In our society each time a vocally radical Leftist group or the media cry “racism” and demand that our public figures “jump,” those leaders respond, usually meekly and apologetically, hat-in-hand: “How high?”
Confronted by such accusations almost always they run for the tall grass (to quote Patrick Buchanan) hoping that endless self-effacing apologies and some form of reparation will lessen the indelible stain, that nearly unforgivable sin which screams to the heavens. No matter if that infraction was “committed” decades ago, maybe an innocent student prank, or simply being photographed holding a Confederate Battle Flag, for instance—since our society has “progressed” forward, we now know that such actions are symbols of deep-seated white supremacy and bigotry that must be extirpated and punished severely.
In America the charge of racism has become a magical talisman which, once made, is a virtual death knell for almost any public official or social figure, perhaps only exceeded in effect by the accusation of anti-semitism.
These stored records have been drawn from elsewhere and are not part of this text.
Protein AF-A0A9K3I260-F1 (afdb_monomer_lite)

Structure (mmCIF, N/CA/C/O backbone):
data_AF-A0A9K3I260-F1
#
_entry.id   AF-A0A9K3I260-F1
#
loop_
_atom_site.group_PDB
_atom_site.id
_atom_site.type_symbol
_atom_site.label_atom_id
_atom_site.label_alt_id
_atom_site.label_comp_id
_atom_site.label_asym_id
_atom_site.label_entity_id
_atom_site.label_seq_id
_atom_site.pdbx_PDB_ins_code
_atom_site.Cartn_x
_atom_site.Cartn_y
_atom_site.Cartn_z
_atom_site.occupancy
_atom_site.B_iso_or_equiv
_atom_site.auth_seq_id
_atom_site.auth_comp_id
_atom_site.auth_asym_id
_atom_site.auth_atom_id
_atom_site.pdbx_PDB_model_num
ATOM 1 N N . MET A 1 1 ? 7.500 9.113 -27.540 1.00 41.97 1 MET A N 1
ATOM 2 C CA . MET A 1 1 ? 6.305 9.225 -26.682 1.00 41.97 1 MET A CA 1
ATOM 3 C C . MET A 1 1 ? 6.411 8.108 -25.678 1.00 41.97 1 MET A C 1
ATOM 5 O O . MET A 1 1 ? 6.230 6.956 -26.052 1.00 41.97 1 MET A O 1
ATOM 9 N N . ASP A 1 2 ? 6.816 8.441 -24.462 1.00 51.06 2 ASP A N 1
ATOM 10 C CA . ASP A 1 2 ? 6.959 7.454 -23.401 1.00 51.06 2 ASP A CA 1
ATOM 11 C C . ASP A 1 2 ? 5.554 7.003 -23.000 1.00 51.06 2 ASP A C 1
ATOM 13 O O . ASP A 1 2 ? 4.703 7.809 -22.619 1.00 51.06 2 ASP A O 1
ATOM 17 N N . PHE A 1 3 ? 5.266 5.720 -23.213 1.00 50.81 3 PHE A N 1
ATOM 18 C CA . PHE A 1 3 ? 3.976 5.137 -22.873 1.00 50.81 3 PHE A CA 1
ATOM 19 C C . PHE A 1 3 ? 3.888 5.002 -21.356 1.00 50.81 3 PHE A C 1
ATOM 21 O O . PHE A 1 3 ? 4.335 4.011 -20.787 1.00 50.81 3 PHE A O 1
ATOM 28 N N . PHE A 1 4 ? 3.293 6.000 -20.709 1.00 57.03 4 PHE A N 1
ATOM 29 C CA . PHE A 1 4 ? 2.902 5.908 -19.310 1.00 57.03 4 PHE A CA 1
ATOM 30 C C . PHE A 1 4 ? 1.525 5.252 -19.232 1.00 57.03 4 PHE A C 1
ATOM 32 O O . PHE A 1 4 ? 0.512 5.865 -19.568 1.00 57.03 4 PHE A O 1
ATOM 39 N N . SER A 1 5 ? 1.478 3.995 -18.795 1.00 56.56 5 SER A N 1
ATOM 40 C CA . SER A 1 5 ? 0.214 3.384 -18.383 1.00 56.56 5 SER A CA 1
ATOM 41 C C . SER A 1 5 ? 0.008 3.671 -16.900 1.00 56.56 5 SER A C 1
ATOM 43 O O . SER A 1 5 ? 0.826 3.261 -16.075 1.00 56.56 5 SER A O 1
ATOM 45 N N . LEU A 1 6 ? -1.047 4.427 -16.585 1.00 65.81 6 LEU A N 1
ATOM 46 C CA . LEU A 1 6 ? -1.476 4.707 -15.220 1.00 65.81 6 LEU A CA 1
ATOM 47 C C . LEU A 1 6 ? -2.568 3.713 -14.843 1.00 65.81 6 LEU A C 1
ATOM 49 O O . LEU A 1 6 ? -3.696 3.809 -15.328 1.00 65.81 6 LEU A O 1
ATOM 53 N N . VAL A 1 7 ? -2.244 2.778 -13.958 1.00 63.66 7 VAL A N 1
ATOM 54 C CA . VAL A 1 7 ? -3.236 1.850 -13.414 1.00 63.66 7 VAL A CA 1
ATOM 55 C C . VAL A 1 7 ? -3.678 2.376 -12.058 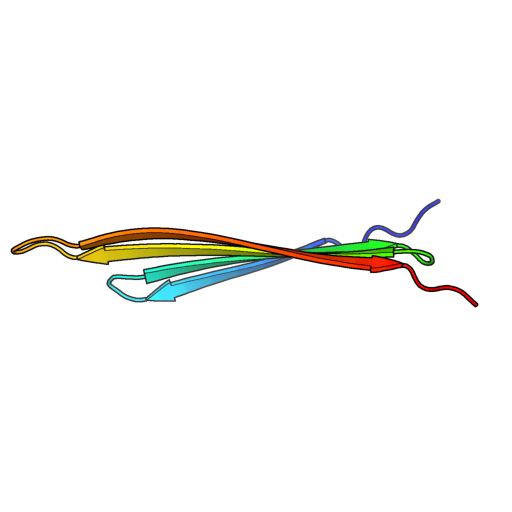1.00 63.66 7 VAL A C 1
ATOM 57 O O . VAL A 1 7 ? -2.887 2.399 -11.117 1.00 63.66 7 VAL A O 1
ATOM 60 N N . TYR A 1 8 ? -4.932 2.821 -11.972 1.00 60.47 8 TYR A N 1
ATOM 61 C CA . TYR A 1 8 ? -5.541 3.317 -10.743 1.00 60.47 8 TYR A CA 1
ATOM 62 C C . TYR A 1 8 ? -6.653 2.367 -10.297 1.00 60.47 8 TYR A C 1
ATOM 64 O O . TYR A 1 8 ? -7.683 2.251 -10.961 1.00 60.47 8 TYR A O 1
ATOM 72 N N . HIS A 1 9 ? -6.466 1.717 -9.150 1.00 70.94 9 HIS A N 1
ATOM 73 C CA . HIS A 1 9 ? -7.508 0.909 -8.518 1.00 70.94 9 HIS A CA 1
ATOM 74 C C . HIS A 1 9 ? -7.802 1.448 -7.124 1.00 70.94 9 HIS A C 1
ATOM 76 O O . HIS A 1 9 ? -6.898 1.582 -6.297 1.00 70.94 9 HIS A O 1
ATOM 82 N N . LEU A 1 10 ? -9.077 1.753 -6.875 1.00 68.38 10 LEU A N 1
ATOM 83 C CA . LEU A 1 10 ? -9.605 2.057 -5.552 1.00 68.38 10 LEU A CA 1
ATOM 84 C C . LEU A 1 10 ? -10.441 0.861 -5.102 1.00 68.38 10 LEU A C 1
ATOM 86 O O . LEU A 1 10 ? -11.418 0.512 -5.762 1.00 68.38 10 LEU A O 1
ATOM 90 N N . ILE A 1 11 ? -10.055 0.250 -3.990 1.00 72.31 11 ILE A N 1
ATOM 91 C CA . ILE A 1 11 ? -10.848 -0.781 -3.322 1.00 72.31 11 ILE A CA 1
ATOM 92 C C . ILE A 1 11 ? -11.249 -0.203 -1.971 1.00 72.31 11 ILE A C 1
ATOM 94 O O . ILE A 1 11 ? -10.395 0.164 -1.163 1.00 72.31 11 ILE A O 1
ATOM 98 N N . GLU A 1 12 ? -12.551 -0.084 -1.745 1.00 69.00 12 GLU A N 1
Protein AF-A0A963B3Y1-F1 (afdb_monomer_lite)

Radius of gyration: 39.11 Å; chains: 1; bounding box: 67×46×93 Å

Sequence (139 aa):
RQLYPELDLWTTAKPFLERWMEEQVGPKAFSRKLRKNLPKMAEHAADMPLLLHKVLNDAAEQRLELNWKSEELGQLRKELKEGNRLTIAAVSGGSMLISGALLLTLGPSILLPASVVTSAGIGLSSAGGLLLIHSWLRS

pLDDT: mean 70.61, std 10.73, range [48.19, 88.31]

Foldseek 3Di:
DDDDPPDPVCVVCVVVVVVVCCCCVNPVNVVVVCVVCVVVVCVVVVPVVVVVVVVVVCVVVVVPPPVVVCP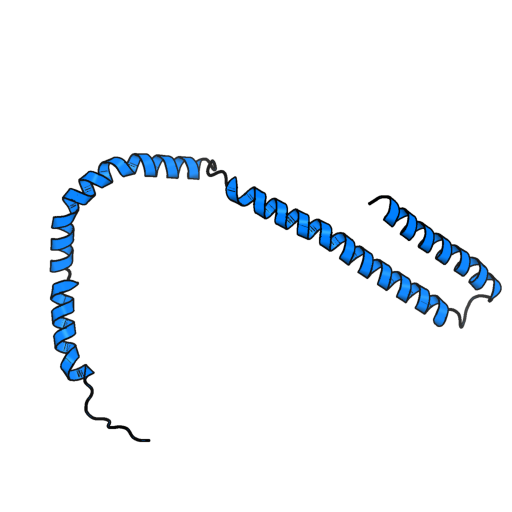VVVVVVVVVVVVVVVVVCVVVVVVVVVVLVCCVVPPDPDDDDPVVCVVVNVVVVVVSVVVVVVVVVPD

Secondary structure (DSSP, 8-state):
----SS--HHHHHHHHHHHHHHHHHSHHHHHHHHHHHHHHHHHHHTTHHHHHHHHHHHHHTT----HHHHHHHHHHHHHHHHHHHHHHHHHHHHHHHHHHHHHHHHTTSSSS-HHHHHHHHHHHHHHHHHHHHHHHH--

Structure (mmCIF, N/CA/C/O backbone):
data_AF-A0A963B3Y1-F1
#
_entry.id   AF-A0A963B3Y1-F1
#
loop_
_atom_site.group_PDB
_atom_site.id
_atom_site.type_symbol
_atom_site.label_atom_id
_atom_site.label_alt_id
_atom_site.label_comp_id
_atom_site.label_asym_id
_atom_site.label_entity_id
_atom_site.label_seq_id
_atom_site.pdbx_PDB_ins_code
_atom_site.Cartn_x
_atom_site.Cartn_y
_atom_site.Cartn_z
_atom_site.occupancy
_atom_site.B_iso_or_equiv
_atom_site.auth_seq_id
_atom_site.auth_comp_id
_atom_site.auth_asym_id
_atom_site.auth_atom_id
_atom_site.pdbx_PDB_model_num
ATOM 1 N N . ARG A 1 1 ? 25.276 -34.535 31.693 1.00 54.62 1 ARG A N 1
ATOM 2 C CA . ARG A 1 1 ? 24.227 -33.508 31.909 1.00 54.62 1 ARG A CA 1
ATOM 3 C C . ARG A 1 1 ? 22.905 -34.235 32.139 1.00 54.62 1 ARG A C 1
ATOM 5 O O . ARG A 1 1 ? 22.245 -34.579 31.174 1.00 54.62 1 ARG A O 1
ATOM 12 N N . GLN A 1 2 ? 22.575 -34.539 33.390 1.00 48.19 2 GLN A N 1
ATOM 13 C CA . GLN A 1 2 ? 21.243 -34.987 33.801 1.00 48.19 2 GLN A CA 1
ATOM 14 C C . GLN A 1 2 ? 20.821 -33.998 34.886 1.00 48.19 2 GLN A C 1
ATOM 16 O O . GLN A 1 2 ? 21.371 -34.004 35.983 1.00 48.19 2 GLN A O 1
ATOM 21 N N . LEU A 1 3 ? 19.991 -33.035 34.498 1.00 58.78 3 LEU A N 1
ATOM 22 C CA . LEU A 1 3 ? 19.444 -32.008 35.377 1.00 58.78 3 LEU A CA 1
ATOM 23 C C . LEU A 1 3 ? 18.079 -32.528 35.844 1.00 58.78 3 LEU A C 1
ATOM 25 O O . LEU A 1 3 ? 17.218 -32.769 35.009 1.00 58.78 3 LEU A O 1
ATOM 29 N N . TYR A 1 4 ? 17.978 -32.781 37.151 1.00 53.44 4 TYR A N 1
ATOM 30 C CA . TYR A 1 4 ? 16.800 -33.101 37.972 1.00 53.44 4 TYR A CA 1
ATOM 31 C C . TYR A 1 4 ? 15.456 -33.319 37.242 1.00 53.44 4 TYR A C 1
ATOM 33 O O . TYR A 1 4 ? 14.849 -32.344 36.800 1.00 53.44 4 TYR A O 1
ATOM 41 N N . PRO A 1 5 ? 14.934 -34.562 37.200 1.00 63.12 5 PRO A N 1
ATOM 42 C CA . PRO A 1 5 ? 13.664 -34.865 36.547 1.00 63.12 5 PRO A CA 1
ATOM 43 C C . PRO A 1 5 ? 12.404 -34.685 37.418 1.00 63.12 5 PRO A C 1
ATOM 45 O O . PRO A 1 5 ? 11.328 -35.021 36.947 1.00 63.12 5 PRO A O 1
ATOM 48 N N . GLU A 1 6 ? 12.466 -34.171 38.655 1.00 57.03 6 GLU A N 1
ATOM 49 C CA . GLU A 1 6 ? 11.334 -34.347 39.598 1.00 57.03 6 GLU A CA 1
ATOM 50 C C . GLU A 1 6 ? 10.880 -33.107 40.380 1.00 57.03 6 GLU A C 1
ATOM 52 O O . GLU A 1 6 ? 10.387 -33.212 41.500 1.00 57.03 6 GLU A O 1
ATOM 57 N N . LEU A 1 7 ? 10.967 -31.914 39.793 1.00 58.31 7 LEU A N 1
ATOM 58 C CA . LEU A 1 7 ? 10.165 -30.798 40.300 1.00 58.31 7 LEU A CA 1
ATOM 59 C C . LEU A 1 7 ? 9.602 -29.986 39.146 1.00 58.31 7 LEU A C 1
ATOM 61 O O . LEU A 1 7 ? 10.033 -28.874 38.848 1.00 58.31 7 LEU A O 1
ATOM 65 N N . ASP A 1 8 ? 8.636 -30.593 38.469 1.00 65.62 8 ASP A N 1
ATOM 66 C CA . ASP A 1 8 ? 7.870 -29.927 37.435 1.00 65.62 8 ASP A CA 1
ATOM 67 C C . ASP A 1 8 ? 6.991 -28.862 38.121 1.00 65.62 8 ASP A C 1
ATOM 69 O O . ASP A 1 8 ? 5.896 -29.127 38.607 1.00 65.62 8 ASP A O 1
ATOM 73 N N . LEU A 1 9 ? 7.489 -27.625 38.234 1.00 67.25 9 LEU A N 1
ATOM 74 C CA . LEU A 1 9 ? 6.726 -26.475 38.761 1.00 67.25 9 LEU A CA 1
ATOM 75 C C . LEU A 1 9 ? 5.377 -26.306 38.037 1.00 67.25 9 LEU A C 1
ATOM 77 O O . LEU A 1 9 ? 4.437 -25.703 38.560 1.00 67.25 9 LEU A O 1
ATOM 81 N N . TRP A 1 10 ? 5.282 -26.880 36.840 1.00 69.25 10 TRP A N 1
ATOM 82 C CA . TRP A 1 10 ? 4.088 -26.996 36.033 1.00 69.25 10 TRP A CA 1
ATOM 83 C C . TRP A 1 10 ? 2.945 -27.761 36.713 1.00 69.25 10 TRP A C 1
ATOM 85 O O . TRP A 1 10 ? 1.812 -27.273 36.715 1.00 69.25 10 TRP A O 1
ATOM 95 N N . THR A 1 11 ? 3.199 -28.916 37.337 1.00 68.81 11 THR A N 1
ATOM 96 C CA . THR A 1 11 ? 2.134 -29.720 37.970 1.00 68.81 11 THR A CA 1
ATOM 97 C C . THR A 1 11 ? 1.534 -29.019 39.185 1.00 68.81 11 THR A C 1
ATOM 99 O O . THR A 1 11 ? 0.333 -29.139 39.424 1.00 68.81 11 THR A O 1
ATOM 102 N N . THR A 1 12 ? 2.326 -28.219 39.900 1.00 75.94 12 THR A N 1
ATOM 103 C CA . THR A 1 12 ? 1.858 -27.447 41.062 1.00 75.94 12 THR A CA 1
ATOM 104 C C . THR A 1 12 ? 1.130 -26.156 40.655 1.00 75.94 12 THR A C 1
ATOM 106 O O . THR A 1 12 ? 0.175 -25.754 41.321 1.00 75.94 12 THR A O 1
ATOM 109 N N . ALA A 1 13 ? 1.530 -25.511 39.550 1.00 82.44 13 ALA A N 1
ATOM 110 C CA . ALA A 1 13 ? 0.957 -24.234 39.099 1.00 82.44 13 ALA A CA 1
ATOM 111 C C . ALA A 1 13 ? -0.276 -24.372 38.183 1.00 82.44 13 ALA A C 1
ATOM 113 O O . ALA A 1 13 ? -1.140 -23.488 38.180 1.00 82.44 13 ALA A O 1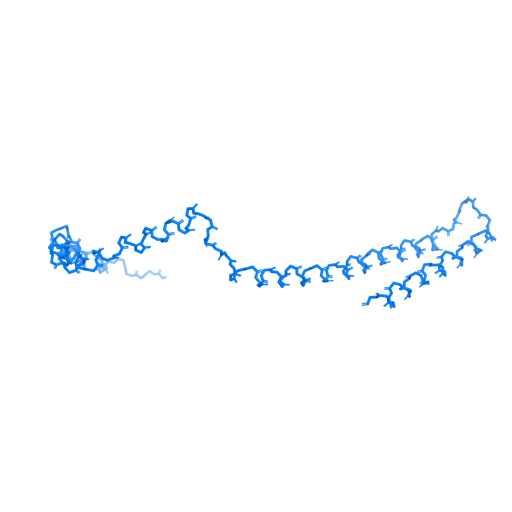
ATOM 114 N N . LYS A 1 14 ? -0.401 -25.478 37.434 1.00 80.38 14 LYS A N 1
ATOM 115 C CA . LYS A 1 14 ? -1.534 -25.754 36.530 1.00 80.38 14 LYS A CA 1
ATOM 116 C C . LYS A 1 14 ? -2.920 -25.523 37.161 1.00 80.38 14 LYS A C 1
ATOM 118 O O . LYS A 1 14 ? -3.697 -24.774 36.568 1.00 80.38 14 LYS A O 1
ATOM 123 N N . PRO A 1 15 ? -3.253 -26.070 38.349 1.00 83.75 15 PRO A N 1
ATOM 124 C CA . PRO A 1 15 ? -4.593 -25.901 38.915 1.00 83.75 15 PRO A CA 1
ATOM 125 C C . PRO A 1 15 ? -4.911 -24.446 39.296 1.00 83.75 15 PRO A C 1
ATOM 127 O O . PRO A 1 15 ? -6.078 -24.068 39.359 1.00 83.75 15 PRO A O 1
ATOM 130 N N . PHE A 1 16 ? -3.899 -23.611 39.556 1.00 83.00 16 PHE A N 1
ATOM 131 C CA . PHE A 1 16 ? -4.103 -22.186 39.821 1.00 83.00 16 PHE A CA 1
ATOM 132 C C . PHE A 1 16 ? -4.396 -21.406 38.533 1.00 83.00 16 PHE A C 1
ATOM 134 O O . PHE A 1 16 ? -5.322 -20.598 38.512 1.00 83.00 16 PHE A O 1
ATOM 141 N N . LEU A 1 17 ? -3.662 -21.693 37.452 1.00 85.25 17 LEU A N 1
ATOM 142 C CA . LEU A 1 17 ? -3.902 -21.094 36.134 1.00 85.25 17 LEU A CA 1
ATOM 143 C C . LEU A 1 17 ? -5.278 -21.458 35.577 1.00 85.25 17 LEU A C 1
ATOM 145 O O . LEU A 1 17 ? -5.943 -20.604 35.002 1.00 85.25 17 LEU A O 1
ATOM 149 N N . GLU A 1 18 ? -5.714 -22.700 35.770 1.00 84.81 18 GLU A N 1
ATOM 150 C CA . GLU A 1 18 ? -7.005 -23.192 35.282 1.00 84.81 18 GLU A CA 1
ATOM 151 C C . GLU A 1 18 ? -8.173 -22.443 35.943 1.00 84.81 18 GLU A C 1
ATOM 153 O O . GLU A 1 18 ? -9.027 -21.893 35.248 1.00 84.81 18 GLU A O 1
ATOM 158 N N . ARG A 1 19 ? -8.131 -22.284 37.275 1.00 84.25 19 ARG A N 1
ATOM 159 C CA . ARG A 1 19 ? -9.111 -21.480 38.027 1.00 84.25 19 ARG A CA 1
ATOM 160 C C . ARG A 1 19 ? -9.065 -19.998 37.654 1.00 84.25 19 ARG A C 1
ATOM 162 O O . ARG A 1 19 ? -10.103 -19.381 37.438 1.00 84.25 19 ARG A O 1
ATOM 169 N N . TRP A 1 20 ? -7.868 -19.423 37.531 1.00 84.12 20 TRP A N 1
ATOM 170 C CA . TRP A 1 20 ? -7.712 -18.016 37.156 1.00 84.12 20 TRP A CA 1
ATOM 171 C C . TRP A 1 20 ? -8.213 -17.733 35.731 1.00 84.12 20 TRP A C 1
ATOM 173 O O . TRP A 1 20 ? -8.870 -16.717 35.493 1.00 84.12 20 TRP A O 1
ATOM 183 N N . MET A 1 21 ? -7.952 -18.637 34.780 1.00 82.56 21 MET A N 1
ATOM 184 C CA . MET A 1 21 ? -8.485 -18.534 33.419 1.00 82.56 21 MET A CA 1
ATOM 185 C C . MET A 1 21 ? -10.007 -18.648 33.403 1.00 82.56 21 MET A C 1
ATOM 187 O O . MET A 1 21 ? -10.656 -17.881 32.693 1.00 82.56 21 MET A O 1
ATOM 191 N N . GLU A 1 22 ? -10.593 -19.556 34.181 1.00 84.19 22 GLU A N 1
ATOM 192 C CA . GLU A 1 22 ? -12.049 -19.693 34.267 1.00 84.19 22 GLU A CA 1
ATOM 193 C C . GLU A 1 22 ? -12.707 -18.428 34.848 1.00 84.19 22 GLU A C 1
ATOM 195 O O . GLU A 1 22 ? -13.752 -17.980 34.369 1.00 84.19 22 GLU A O 1
ATOM 200 N N . GLU A 1 23 ? -12.057 -17.773 35.809 1.00 81.19 23 GLU A N 1
ATOM 201 C CA . GLU A 1 23 ? -12.538 -16.517 36.389 1.00 81.19 23 GLU A CA 1
ATOM 202 C C . GLU A 1 23 ? -12.362 -15.303 35.463 1.00 81.19 23 GLU A C 1
ATOM 204 O O . GLU A 1 23 ? -13.246 -14.442 35.411 1.00 81.19 23 GLU A O 1
ATOM 209 N N . GLN A 1 24 ? -11.248 -15.202 34.729 1.00 79.75 24 GLN A N 1
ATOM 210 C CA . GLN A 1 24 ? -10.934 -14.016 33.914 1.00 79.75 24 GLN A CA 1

It makes little difference whether the charge is true or not. Once stated and picked up by an eager-to-oblige media, it could end a career, it could forever discredit a person, and it may effectively end any platform he might have to express his views to a large audience. In effect, he would become a virtual “non-person,” a lone voice speaking to small groups of other “non-persons,” and prevented from reaching any wider audience.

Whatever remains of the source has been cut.